Dramatic bank-crisis scramble revealed
ANALYSIS:RECORDS RELEASED by the Department of Finance reveal the dramatic back-room scramble at the height of the financial crisis in late September 2008 to quantify the scale of the run on the Irish banks, which of the banks would run out of money first, and when.
The documents – released to the Public Accounts Committee – show how in the run-up to the Government bank guarantee on the night of September 29th-30th, the department was desperately trying to get a grasp on the potential losses of the banks.
PricewaterhouseCoopers (PwC) estimated on Sunday, September 28th that Anglo, Irish Nationwide and Irish Life Permanent (ILP) could have about €5 billion in bad debts under a “stressed case”, but an accelerated run-off of their loan books would give rise to “significantly higher levels of provisions”. This sum has since reached €40 billion – almost all due to Anglo and Nationwide.
While there were fears about bank losses, the run on deposits was the more pressing concern.

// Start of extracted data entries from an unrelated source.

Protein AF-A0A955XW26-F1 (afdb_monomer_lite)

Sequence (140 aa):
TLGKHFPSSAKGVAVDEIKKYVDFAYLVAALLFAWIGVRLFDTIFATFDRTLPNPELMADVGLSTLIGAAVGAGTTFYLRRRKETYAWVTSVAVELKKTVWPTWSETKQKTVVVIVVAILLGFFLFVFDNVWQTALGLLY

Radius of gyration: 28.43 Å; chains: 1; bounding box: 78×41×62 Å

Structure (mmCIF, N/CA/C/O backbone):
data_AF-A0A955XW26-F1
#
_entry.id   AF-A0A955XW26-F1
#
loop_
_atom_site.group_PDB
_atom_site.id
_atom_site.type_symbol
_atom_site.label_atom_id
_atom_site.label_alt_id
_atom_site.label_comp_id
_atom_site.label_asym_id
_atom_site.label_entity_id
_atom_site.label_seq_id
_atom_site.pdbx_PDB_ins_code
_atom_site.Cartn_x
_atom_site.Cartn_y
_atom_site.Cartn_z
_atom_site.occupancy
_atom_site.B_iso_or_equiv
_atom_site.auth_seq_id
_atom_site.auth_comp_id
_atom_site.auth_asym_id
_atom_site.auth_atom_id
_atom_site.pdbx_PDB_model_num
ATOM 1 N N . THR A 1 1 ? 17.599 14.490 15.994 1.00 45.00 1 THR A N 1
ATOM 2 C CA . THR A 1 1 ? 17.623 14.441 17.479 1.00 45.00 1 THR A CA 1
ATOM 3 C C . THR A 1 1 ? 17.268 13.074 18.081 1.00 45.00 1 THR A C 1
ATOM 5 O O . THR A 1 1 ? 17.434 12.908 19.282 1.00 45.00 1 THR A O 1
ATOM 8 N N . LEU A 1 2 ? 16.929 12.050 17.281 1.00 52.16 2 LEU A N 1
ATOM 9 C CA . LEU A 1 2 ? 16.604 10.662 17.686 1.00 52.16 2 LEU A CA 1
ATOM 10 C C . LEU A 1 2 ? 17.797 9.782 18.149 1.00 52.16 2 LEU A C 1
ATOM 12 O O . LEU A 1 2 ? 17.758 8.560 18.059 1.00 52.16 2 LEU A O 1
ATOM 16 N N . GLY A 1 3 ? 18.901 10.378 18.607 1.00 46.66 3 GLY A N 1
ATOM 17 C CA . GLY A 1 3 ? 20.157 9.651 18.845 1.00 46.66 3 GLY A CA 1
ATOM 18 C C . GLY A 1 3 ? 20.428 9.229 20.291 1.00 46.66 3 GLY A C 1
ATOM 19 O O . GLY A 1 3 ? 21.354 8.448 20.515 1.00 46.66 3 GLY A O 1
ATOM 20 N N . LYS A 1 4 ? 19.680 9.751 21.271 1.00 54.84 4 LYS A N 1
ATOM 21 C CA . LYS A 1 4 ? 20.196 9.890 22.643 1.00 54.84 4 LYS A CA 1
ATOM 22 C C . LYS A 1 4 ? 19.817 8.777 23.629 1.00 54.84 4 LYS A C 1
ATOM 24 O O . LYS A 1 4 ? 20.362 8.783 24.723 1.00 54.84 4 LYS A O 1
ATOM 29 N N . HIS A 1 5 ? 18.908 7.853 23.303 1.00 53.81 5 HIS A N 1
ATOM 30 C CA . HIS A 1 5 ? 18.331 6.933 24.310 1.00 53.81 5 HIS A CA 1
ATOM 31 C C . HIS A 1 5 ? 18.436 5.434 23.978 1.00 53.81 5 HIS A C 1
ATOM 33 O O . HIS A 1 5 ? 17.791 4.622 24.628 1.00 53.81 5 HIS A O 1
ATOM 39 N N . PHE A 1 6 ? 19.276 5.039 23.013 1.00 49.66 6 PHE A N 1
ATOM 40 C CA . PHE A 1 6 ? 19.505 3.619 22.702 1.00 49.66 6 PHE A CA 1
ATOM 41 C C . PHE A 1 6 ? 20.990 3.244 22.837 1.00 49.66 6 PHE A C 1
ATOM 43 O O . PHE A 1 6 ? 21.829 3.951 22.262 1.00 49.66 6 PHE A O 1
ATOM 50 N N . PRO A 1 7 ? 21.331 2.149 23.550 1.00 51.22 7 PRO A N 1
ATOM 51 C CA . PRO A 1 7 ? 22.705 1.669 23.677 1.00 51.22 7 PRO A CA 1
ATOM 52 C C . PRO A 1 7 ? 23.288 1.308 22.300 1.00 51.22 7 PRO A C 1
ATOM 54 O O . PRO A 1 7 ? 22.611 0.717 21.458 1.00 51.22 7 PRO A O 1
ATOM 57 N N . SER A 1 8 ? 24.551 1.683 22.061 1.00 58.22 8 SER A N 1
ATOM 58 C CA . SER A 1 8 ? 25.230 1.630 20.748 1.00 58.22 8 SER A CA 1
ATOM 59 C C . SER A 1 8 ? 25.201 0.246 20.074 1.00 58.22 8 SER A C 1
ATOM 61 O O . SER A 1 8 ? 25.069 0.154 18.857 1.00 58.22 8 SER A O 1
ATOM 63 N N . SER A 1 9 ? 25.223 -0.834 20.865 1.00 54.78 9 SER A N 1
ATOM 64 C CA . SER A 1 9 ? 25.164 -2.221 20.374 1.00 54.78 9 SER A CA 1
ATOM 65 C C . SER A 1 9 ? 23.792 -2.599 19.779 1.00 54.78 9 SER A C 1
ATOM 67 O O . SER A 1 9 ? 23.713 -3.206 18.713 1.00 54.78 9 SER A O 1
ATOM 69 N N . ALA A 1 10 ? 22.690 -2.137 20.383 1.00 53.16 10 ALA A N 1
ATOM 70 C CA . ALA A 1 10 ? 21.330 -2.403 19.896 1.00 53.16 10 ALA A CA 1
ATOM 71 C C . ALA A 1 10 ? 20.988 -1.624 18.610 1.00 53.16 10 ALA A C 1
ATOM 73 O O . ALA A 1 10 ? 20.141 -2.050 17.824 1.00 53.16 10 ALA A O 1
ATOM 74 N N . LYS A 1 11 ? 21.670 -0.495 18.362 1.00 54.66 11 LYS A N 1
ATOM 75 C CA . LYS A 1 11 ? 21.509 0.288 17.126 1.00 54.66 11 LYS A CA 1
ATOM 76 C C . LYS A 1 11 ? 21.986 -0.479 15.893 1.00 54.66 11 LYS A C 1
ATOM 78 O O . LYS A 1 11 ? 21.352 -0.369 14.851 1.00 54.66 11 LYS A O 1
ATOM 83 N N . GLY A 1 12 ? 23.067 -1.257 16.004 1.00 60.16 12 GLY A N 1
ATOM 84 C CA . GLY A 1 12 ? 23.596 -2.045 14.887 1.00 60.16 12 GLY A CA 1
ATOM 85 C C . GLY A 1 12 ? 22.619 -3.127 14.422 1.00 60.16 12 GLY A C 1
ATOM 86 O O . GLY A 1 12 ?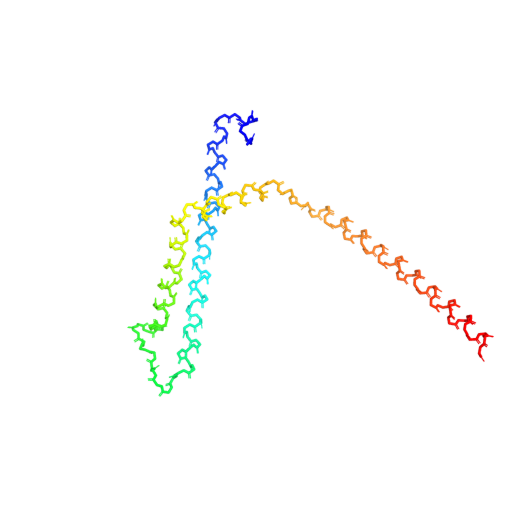 22.323 -3.217 13.234 1.00 60.16 12 GLY A O 1
ATOM 87 N N . VAL A 1 13 ? 22.053 -3.875 15.374 1.00 62.62 13 VAL A N 1
ATOM 88 C CA . VAL A 1 13 ? 21.097 -4.963 15.105 1.00 62.62 13 VAL A CA 1
ATOM 89 C C . VAL A 1 13 ? 19.776 -4.425 14.544 1.00 62.62 13 VAL A C 1
ATOM 91 O O . VAL A 1 13 ? 19.303 -4.905 13.519 1.00 62.62 13 VAL A O 1
ATOM 94 N N . ALA A 1 14 ? 19.214 -3.366 15.140 1.00 67.50 14 ALA A N 1
ATOM 95 C CA . ALA A 1 14 ? 17.946 -2.793 14.680 1.00 67.50 14 ALA A CA 1
ATOM 96 C C . ALA A 1 14 ? 18.037 -2.170 13.274 1.00 67.50 14 ALA A C 1
ATOM 98 O O . ALA A 1 14 ? 17.073 -2.216 12.511 1.00 67.50 14 ALA A O 1
ATOM 99 N N . VAL A 1 15 ? 19.187 -1.587 12.920 1.00 71.25 15 VAL A N 1
ATOM 100 C CA . VAL A 1 15 ? 19.421 -1.037 11.577 1.00 71.25 15 VAL A CA 1
ATOM 101 C C . VAL A 1 15 ? 19.588 -2.157 10.549 1.00 71.25 15 VAL A C 1
ATOM 103 O O . VAL A 1 15 ? 19.099 -2.018 9.429 1.00 71.25 15 VAL A O 1
ATOM 106 N N . ASP A 1 16 ? 20.240 -3.263 10.912 1.00 80.19 16 ASP A N 1
ATOM 107 C CA . ASP A 1 16 ? 20.405 -4.417 10.023 1.00 80.19 16 ASP A CA 1
ATOM 108 C C . ASP A 1 16 ? 19.076 -5.130 9.729 1.00 80.19 16 ASP A C 1
ATOM 110 O O . ASP A 1 16 ? 18.802 -5.498 8.588 1.00 80.19 16 ASP A O 1
ATOM 114 N N . GLU A 1 17 ? 18.196 -5.245 10.728 1.00 84.19 17 GLU A N 1
ATOM 115 C CA . GLU A 1 17 ? 16.834 -5.754 10.537 1.00 84.19 17 GLU A CA 1
ATOM 116 C C . GLU A 1 17 ? 16.046 -4.919 9.523 1.00 84.19 17 GLU A C 1
ATOM 118 O O . GLU A 1 17 ? 15.461 -5.465 8.591 1.00 84.19 17 GLU A O 1
ATOM 123 N N . ILE A 1 18 ? 16.052 -3.590 9.668 1.00 84.25 18 ILE A N 1
ATOM 124 C CA . ILE A 1 18 ? 15.289 -2.686 8.795 1.00 84.25 18 ILE A CA 1
ATOM 125 C C . ILE A 1 18 ? 15.801 -2.752 7.355 1.00 84.25 18 ILE A C 1
ATOM 127 O O . ILE A 1 18 ? 14.995 -2.767 6.425 1.00 84.25 18 ILE A O 1
ATOM 131 N N . LYS A 1 19 ? 17.120 -2.857 7.155 1.00 86.12 19 LYS A N 1
ATOM 132 C CA . LYS A 1 19 ? 17.714 -3.002 5.817 1.00 86.12 19 LYS A CA 1
ATOM 133 C C . LYS A 1 19 ? 17.165 -4.215 5.071 1.00 86.12 19 LYS A C 1
ATOM 135 O O . LYS A 1 19 ? 16.813 -4.078 3.906 1.00 86.12 19 LYS A O 1
ATOM 140 N N . LYS A 1 20 ? 17.008 -5.362 5.744 1.00 87.19 20 LYS A N 1
ATOM 141 C CA . LYS A 1 20 ? 16.449 -6.585 5.134 1.00 87.19 20 LYS A CA 1
ATOM 142 C C . LYS A 1 20 ? 15.026 -6.359 4.620 1.00 87.19 20 LYS A C 1
ATOM 144 O O . LYS A 1 20 ? 14.714 -6.762 3.503 1.00 87.19 20 LYS A O 1
ATOM 149 N N . TYR A 1 21 ? 14.186 -5.665 5.392 1.00 87.94 21 TYR A N 1
ATOM 150 C CA . TYR A 1 21 ? 12.821 -5.324 4.971 1.00 87.94 21 TYR A CA 1
ATOM 151 C C . TYR A 1 21 ? 12.789 -4.305 3.827 1.00 87.94 21 TYR A C 1
ATOM 153 O O . TYR A 1 21 ? 11.983 -4.445 2.911 1.00 87.94 21 TYR A O 1
ATOM 161 N N . VAL A 1 22 ? 13.674 -3.304 3.845 1.00 86.81 22 VAL A N 1
ATOM 162 C CA . VAL A 1 22 ? 13.787 -2.307 2.769 1.00 86.81 22 VAL A CA 1
ATOM 163 C C . VAL A 1 22 ? 14.254 -2.968 1.469 1.00 86.81 22 VAL A C 1
ATOM 165 O O . VAL A 1 22 ? 13.650 -2.754 0.420 1.00 86.81 22 VAL A O 1
ATOM 168 N N . ASP A 1 23 ? 15.274 -3.823 1.529 1.00 86.69 23 ASP A N 1
ATOM 169 C CA . ASP A 1 23 ? 15.757 -4.569 0.367 1.00 86.69 23 ASP A CA 1
ATOM 170 C C . ASP A 1 23 ? 14.692 -5.519 -0.186 1.00 86.69 23 ASP A C 1
ATOM 172 O O . ASP A 1 23 ? 14.517 -5.590 -1.404 1.00 86.69 23 ASP A O 1
ATOM 176 N N . PHE A 1 24 ? 13.935 -6.187 0.689 1.00 88.94 24 PHE A N 1
ATOM 177 C CA . PHE A 1 24 ? 12.790 -7.002 0.290 1.00 88.94 24 PHE A CA 1
ATOM 178 C C . PHE A 1 24 ? 11.695 -6.166 -0.389 1.00 88.94 24 PHE A C 1
ATOM 180 O O . PHE A 1 24 ? 11.212 -6.548 -1.453 1.00 88.94 24 PHE A O 1
ATOM 187 N N . ALA A 1 25 ? 11.354 -4.993 0.154 1.00 88.25 25 ALA A N 1
ATOM 188 C CA . ALA A 1 25 ? 10.381 -4.086 -0.455 1.00 88.25 25 ALA A CA 1
ATOM 189 C C . ALA A 1 25 ? 10.805 -3.654 -1.869 1.00 88.25 25 ALA A C 1
ATOM 191 O O . ALA A 1 25 ? 9.980 -3.631 -2.783 1.00 88.25 25 ALA A O 1
ATOM 192 N N . TYR A 1 26 ? 12.096 -3.386 -2.084 1.00 86.56 26 TYR A N 1
ATOM 193 C CA . TYR A 1 26 ? 12.625 -3.097 -3.418 1.00 86.56 26 TYR A CA 1
ATOM 194 C C . TYR A 1 26 ? 12.587 -4.305 -4.362 1.00 86.56 26 TYR A C 1
ATOM 196 O O . TYR A 1 26 ? 12.359 -4.117 -5.555 1.00 86.56 26 TYR A O 1
ATOM 204 N N . LEU A 1 27 ? 12.797 -5.532 -3.873 1.00 86.06 27 LEU A N 1
ATOM 205 C CA . LEU A 1 27 ? 12.654 -6.740 -4.696 1.00 86.06 27 LEU A CA 1
ATOM 206 C C . LEU A 1 27 ? 11.201 -6.952 -5.132 1.00 86.06 27 LEU A C 1
ATOM 208 O O . LEU A 1 27 ? 10.945 -7.190 -6.309 1.00 86.06 27 LEU A O 1
ATOM 212 N N . VAL A 1 28 ? 10.248 -6.802 -4.211 1.00 88.38 28 VAL A N 1
ATOM 213 C CA . VAL A 1 28 ? 8.815 -6.898 -4.525 1.00 88.38 28 VAL A CA 1
ATOM 214 C C . VAL A 1 28 ? 8.407 -5.805 -5.510 1.00 88.38 28 VAL A C 1
ATOM 216 O O . VAL A 1 28 ? 7.741 -6.096 -6.500 1.00 88.38 28 VAL A O 1
ATOM 219 N N . ALA A 1 29 ? 8.858 -4.565 -5.300 1.00 85.88 29 ALA A N 1
ATOM 220 C CA . ALA A 1 29 ? 8.621 -3.478 -6.242 1.00 85.88 29 ALA A CA 1
ATOM 221 C C . ALA A 1 29 ? 9.190 -3.799 -7.634 1.00 85.88 29 ALA A C 1
ATOM 223 O O . ALA A 1 29 ? 8.494 -3.585 -8.620 1.00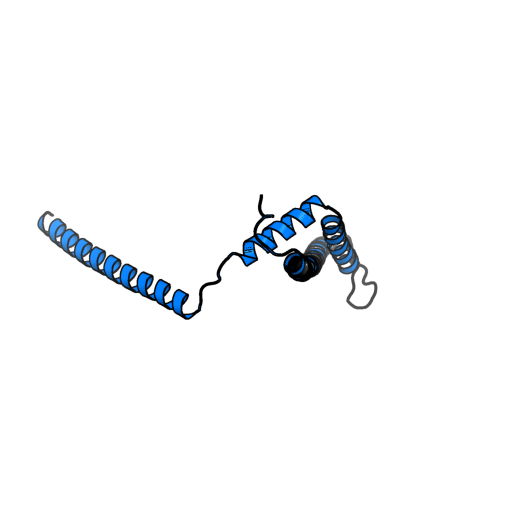 85.88 29 ALA A O 1
ATOM 224 N N . ALA A 1 30 ? 10.400 -4.367 -7.727 1.00 85.25 30 ALA A N 1
ATOM 225 C CA . ALA A 1 30 ? 10.991 -4.775 -9.005 1.00 85.25 30 ALA A CA 1
ATOM 226 C C . ALA A 1 30 ? 10.129 -5.802 -9.741 1.00 85.25 30 ALA A C 1
ATOM 228 O O . ALA A 1 30 ? 9.880 -5.652 -10.936 1.00 85.25 30 ALA A O 1
ATOM 229 N N . LEU A 1 31 ? 9.641 -6.818 -9.026 1.00 87.00 31 LEU A N 1
ATOM 230 C CA . LEU A 1 31 ? 8.769 -7.843 -9.598 1.00 87.00 31 LEU A CA 1
ATOM 231 C C . LEU A 1 31 ? 7.433 -7.253 -10.061 1.00 87.00 31 LEU A C 1
ATOM 233 O O . LEU A 1 31 ? 6.977 -7.573 -11.155 1.00 87.00 31 LEU A O 1
ATOM 237 N N . LEU A 1 32 ? 6.834 -6.356 -9.273 1.00 87.25 32 LEU A N 1
ATOM 238 C CA . LEU A 1 32 ? 5.595 -5.671 -9.643 1.00 87.25 32 LEU A CA 1
ATOM 239 C C . LEU A 1 32 ? 5.784 -4.775 -10.870 1.00 87.25 32 LEU A C 1
ATOM 241 O O . LEU A 1 32 ? 4.989 -4.853 -11.802 1.00 87.25 32 LEU A O 1
ATOM 245 N N . PHE A 1 33 ? 6.841 -3.960 -10.911 1.00 83.81 33 PHE A N 1
ATOM 246 C CA . PHE A 1 33 ? 7.136 -3.107 -12.064 1.00 83.81 33 PHE A CA 1
ATOM 247 C C . PHE A 1 33 ? 7.451 -3.920 -13.318 1.00 83.81 33 PHE A C 1
ATOM 249 O O . PHE A 1 33 ? 7.005 -3.544 -14.398 1.00 83.81 33 PHE A O 1
ATOM 256 N N . ALA A 1 34 ? 8.167 -5.039 -13.190 1.00 82.62 34 ALA A N 1
ATOM 257 C CA . ALA A 1 34 ? 8.394 -5.955 -14.303 1.00 82.62 34 ALA A CA 1
ATOM 258 C C . ALA A 1 34 ? 7.076 -6.569 -14.796 1.00 82.62 34 ALA A C 1
ATOM 260 O O . ALA A 1 34 ? 6.801 -6.533 -15.992 1.00 82.62 34 ALA A O 1
ATOM 261 N N . TRP A 1 35 ? 6.227 -7.061 -13.887 1.00 84.00 35 TRP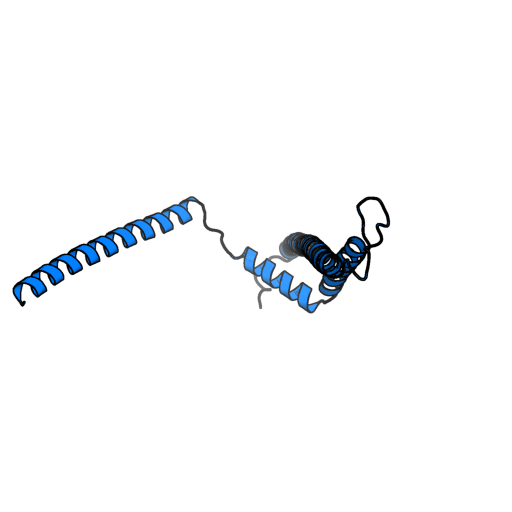 A N 1
ATOM 262 C CA . TRP A 1 35 ? 4.929 -7.643 -14.238 1.00 84.00 35 TRP A CA 1
ATOM 263 C C . TRP A 1 35 ? 4.013 -6.629 -14.935 1.00 84.00 35 TRP A C 1
ATOM 265 O O . TRP A 1 35 ? 3.455 -6.928 -15.988 1.00 84.00 35 TRP A O 1
ATOM 275 N N . ILE A 1 36 ? 3.908 -5.411 -14.395 1.00 86.25 36 ILE A N 1
ATOM 276 C CA . ILE A 1 36 ? 3.136 -4.319 -15.004 1.00 86.25 36 ILE A CA 1
ATOM 277 C C . ILE A 1 36 ? 3.736 -3.939 -16.362 1.00 86.25 36 ILE A C 1
ATOM 279 O O . ILE A 1 36 ? 2.998 -3.798 -17.332 1.00 86.25 36 ILE A O 1
ATOM 283 N N . GLY A 1 37 ? 5.061 -3.801 -16.446 1.00 82.88 37 GLY A N 1
ATOM 284 C CA . GLY A 1 37 ? 5.766 -3.451 -17.675 1.00 82.88 37 GLY A CA 1
ATOM 285 C C . GLY A 1 37 ? 5.443 -4.420 -18.805 1.00 82.88 37 GLY A C 1
ATOM 286 O O . GLY A 1 37 ? 4.951 -3.990 -19.843 1.00 82.88 37 GLY A O 1
ATOM 287 N N . VAL A 1 38 ? 5.638 -5.723 -18.582 1.00 79.94 38 VAL A N 1
ATOM 288 C CA . VAL A 1 38 ? 5.328 -6.768 -19.574 1.00 79.94 38 VAL A CA 1
ATOM 289 C C . VAL A 1 38 ? 3.869 -6.680 -20.030 1.00 79.94 38 VAL A C 1
ATOM 291 O O . VAL A 1 38 ? 3.615 -6.597 -21.227 1.00 79.94 38 VAL A O 1
ATOM 294 N N . ARG A 1 39 ? 2.914 -6.565 -19.096 1.00 83.25 39 ARG A N 1
ATOM 295 C CA . ARG A 1 39 ? 1.480 -6.462 -19.425 1.00 83.25 39 ARG A CA 1
ATOM 296 C C . ARG A 1 39 ? 1.130 -5.225 -20.253 1.00 83.25 39 ARG A C 1
ATOM 298 O O . ARG A 1 39 ? 0.270 -5.300 -21.133 1.00 83.25 39 ARG A O 1
ATOM 305 N N . LEU A 1 40 ? 1.777 -4.092 -19.982 1.00 82.50 40 LEU A N 1
ATOM 306 C CA . LEU A 1 40 ? 1.594 -2.869 -20.764 1.00 82.50 40 LEU A CA 1
ATOM 307 C C . LEU A 1 40 ? 2.145 -3.036 -22.181 1.00 82.50 40 LEU A C 1
ATOM 309 O O . LEU A 1 40 ? 1.453 -2.695 -23.138 1.00 82.50 40 LEU A O 1
ATOM 313 N N . PHE A 1 41 ? 3.352 -3.590 -22.325 1.00 78.69 41 PHE A N 1
ATOM 314 C CA . PHE A 1 41 ? 3.943 -3.832 -23.639 1.00 78.69 41 PHE A CA 1
ATOM 315 C C . PHE A 1 41 ? 3.124 -4.840 -24.449 1.00 78.69 41 PHE A C 1
ATOM 317 O O . PHE A 1 41 ? 2.834 -4.557 -25.606 1.00 78.69 41 PHE A O 1
ATOM 324 N N . ASP A 1 42 ? 2.663 -5.940 -23.850 1.00 76.50 42 ASP A N 1
ATOM 325 C CA . ASP A 1 42 ? 1.791 -6.912 -24.525 1.00 76.50 42 ASP A CA 1
ATOM 326 C C . ASP A 1 42 ? 0.502 -6.261 -25.042 1.00 76.50 42 ASP A C 1
ATOM 328 O O . ASP A 1 42 ? 0.109 -6.484 -26.184 1.00 76.50 42 ASP A O 1
ATOM 332 N N . THR A 1 43 ? -0.129 -5.396 -24.241 1.00 76.75 43 THR A N 1
ATOM 333 C CA . THR A 1 43 ? -1.352 -4.677 -24.647 1.00 76.75 43 THR A CA 1
ATOM 334 C C . THR A 1 43 ? -1.087 -3.724 -25.815 1.00 76.75 43 THR A C 1
ATOM 336 O O . THR A 1 43 ? -1.901 -3.612 -26.735 1.00 76.75 43 THR A O 1
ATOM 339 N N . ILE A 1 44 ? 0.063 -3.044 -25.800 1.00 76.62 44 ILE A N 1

Senior department official Kevin Cardiff was told by e-mail at 8.40pm on Monday, September 29th – hours before the Government chose the guarantee – that Anglo had run out of cash. PwC said Anglo had lost €1.1 billion in deposits from institutions and €700 million from other banks. It had borrowed €900 million from the Central Bank, was out of reserves and had “over €2 billion” due the next day.
Irish Nationwide was in better shape, losing just €17.5 million in deposits in Ireland and €10 million in the Isle of Man. Strangely, PwC said the figures were based on “representations” and that they hoped to get “harder figures” the next day. The figures – provided just minutes before senior bankers from AIB and Bank of Ireland arrived for emergency talks at Government Buildings – were enough to ensure immediate action.
The day before, September 28th, PwC told officials that Anglo would be €128 million in the red on September 30th on the basis that it would not be able to roll over €1.5 billion in interbank deposits. They warned that by October 24th, Anglo faced a shortfall of €4.9 billion or “worst case”, €9.8 billion, and this would rise to €7 billion and €11.9 billion if Anglo did not sell some of its mortgages in a covered bond.
PwC advised that a contingency fund of up to €1 billion was required for Irish Nationwide by December to cover lost deposits.
For the first time, the department released more detailed records showing that ILP was also leaking deposits. PwC advised officials to have contingency plans, assuming ILP lost half its corporate deposits, leaving “[ILP’s] cash position very tight by Friday [October 3rd]”.
The weekend before the guarantee, PwC said Anglo management believed the bank had €30 billion that could be used as collateral for loans or sold on to investors as securitisation.
PwC also said on September 27th that €1.9 billion or 35 per cent of corporate deposits were “under the control of Irish Life Assurance”. This was noted by Government officials. The controversial €7 billion deposits with ILP, which flattered Anglo’s books at its year-end three days later, began on September 26th and unwound within days.
A report for Nationwide by Goldman Sachs, dated September 21st, said it had lost €868 million in 16 days following an erroneous report that it was in insolvency talks. Two days earlier, chief executive Michael Fingleton wrote to the department’s secretary general, David Doyle, saying: “If the society could resolve its liquidity problems . . . brought about by the destruction of confidence in the last 10 days, then we can continue to operate as a viable . . . institution.”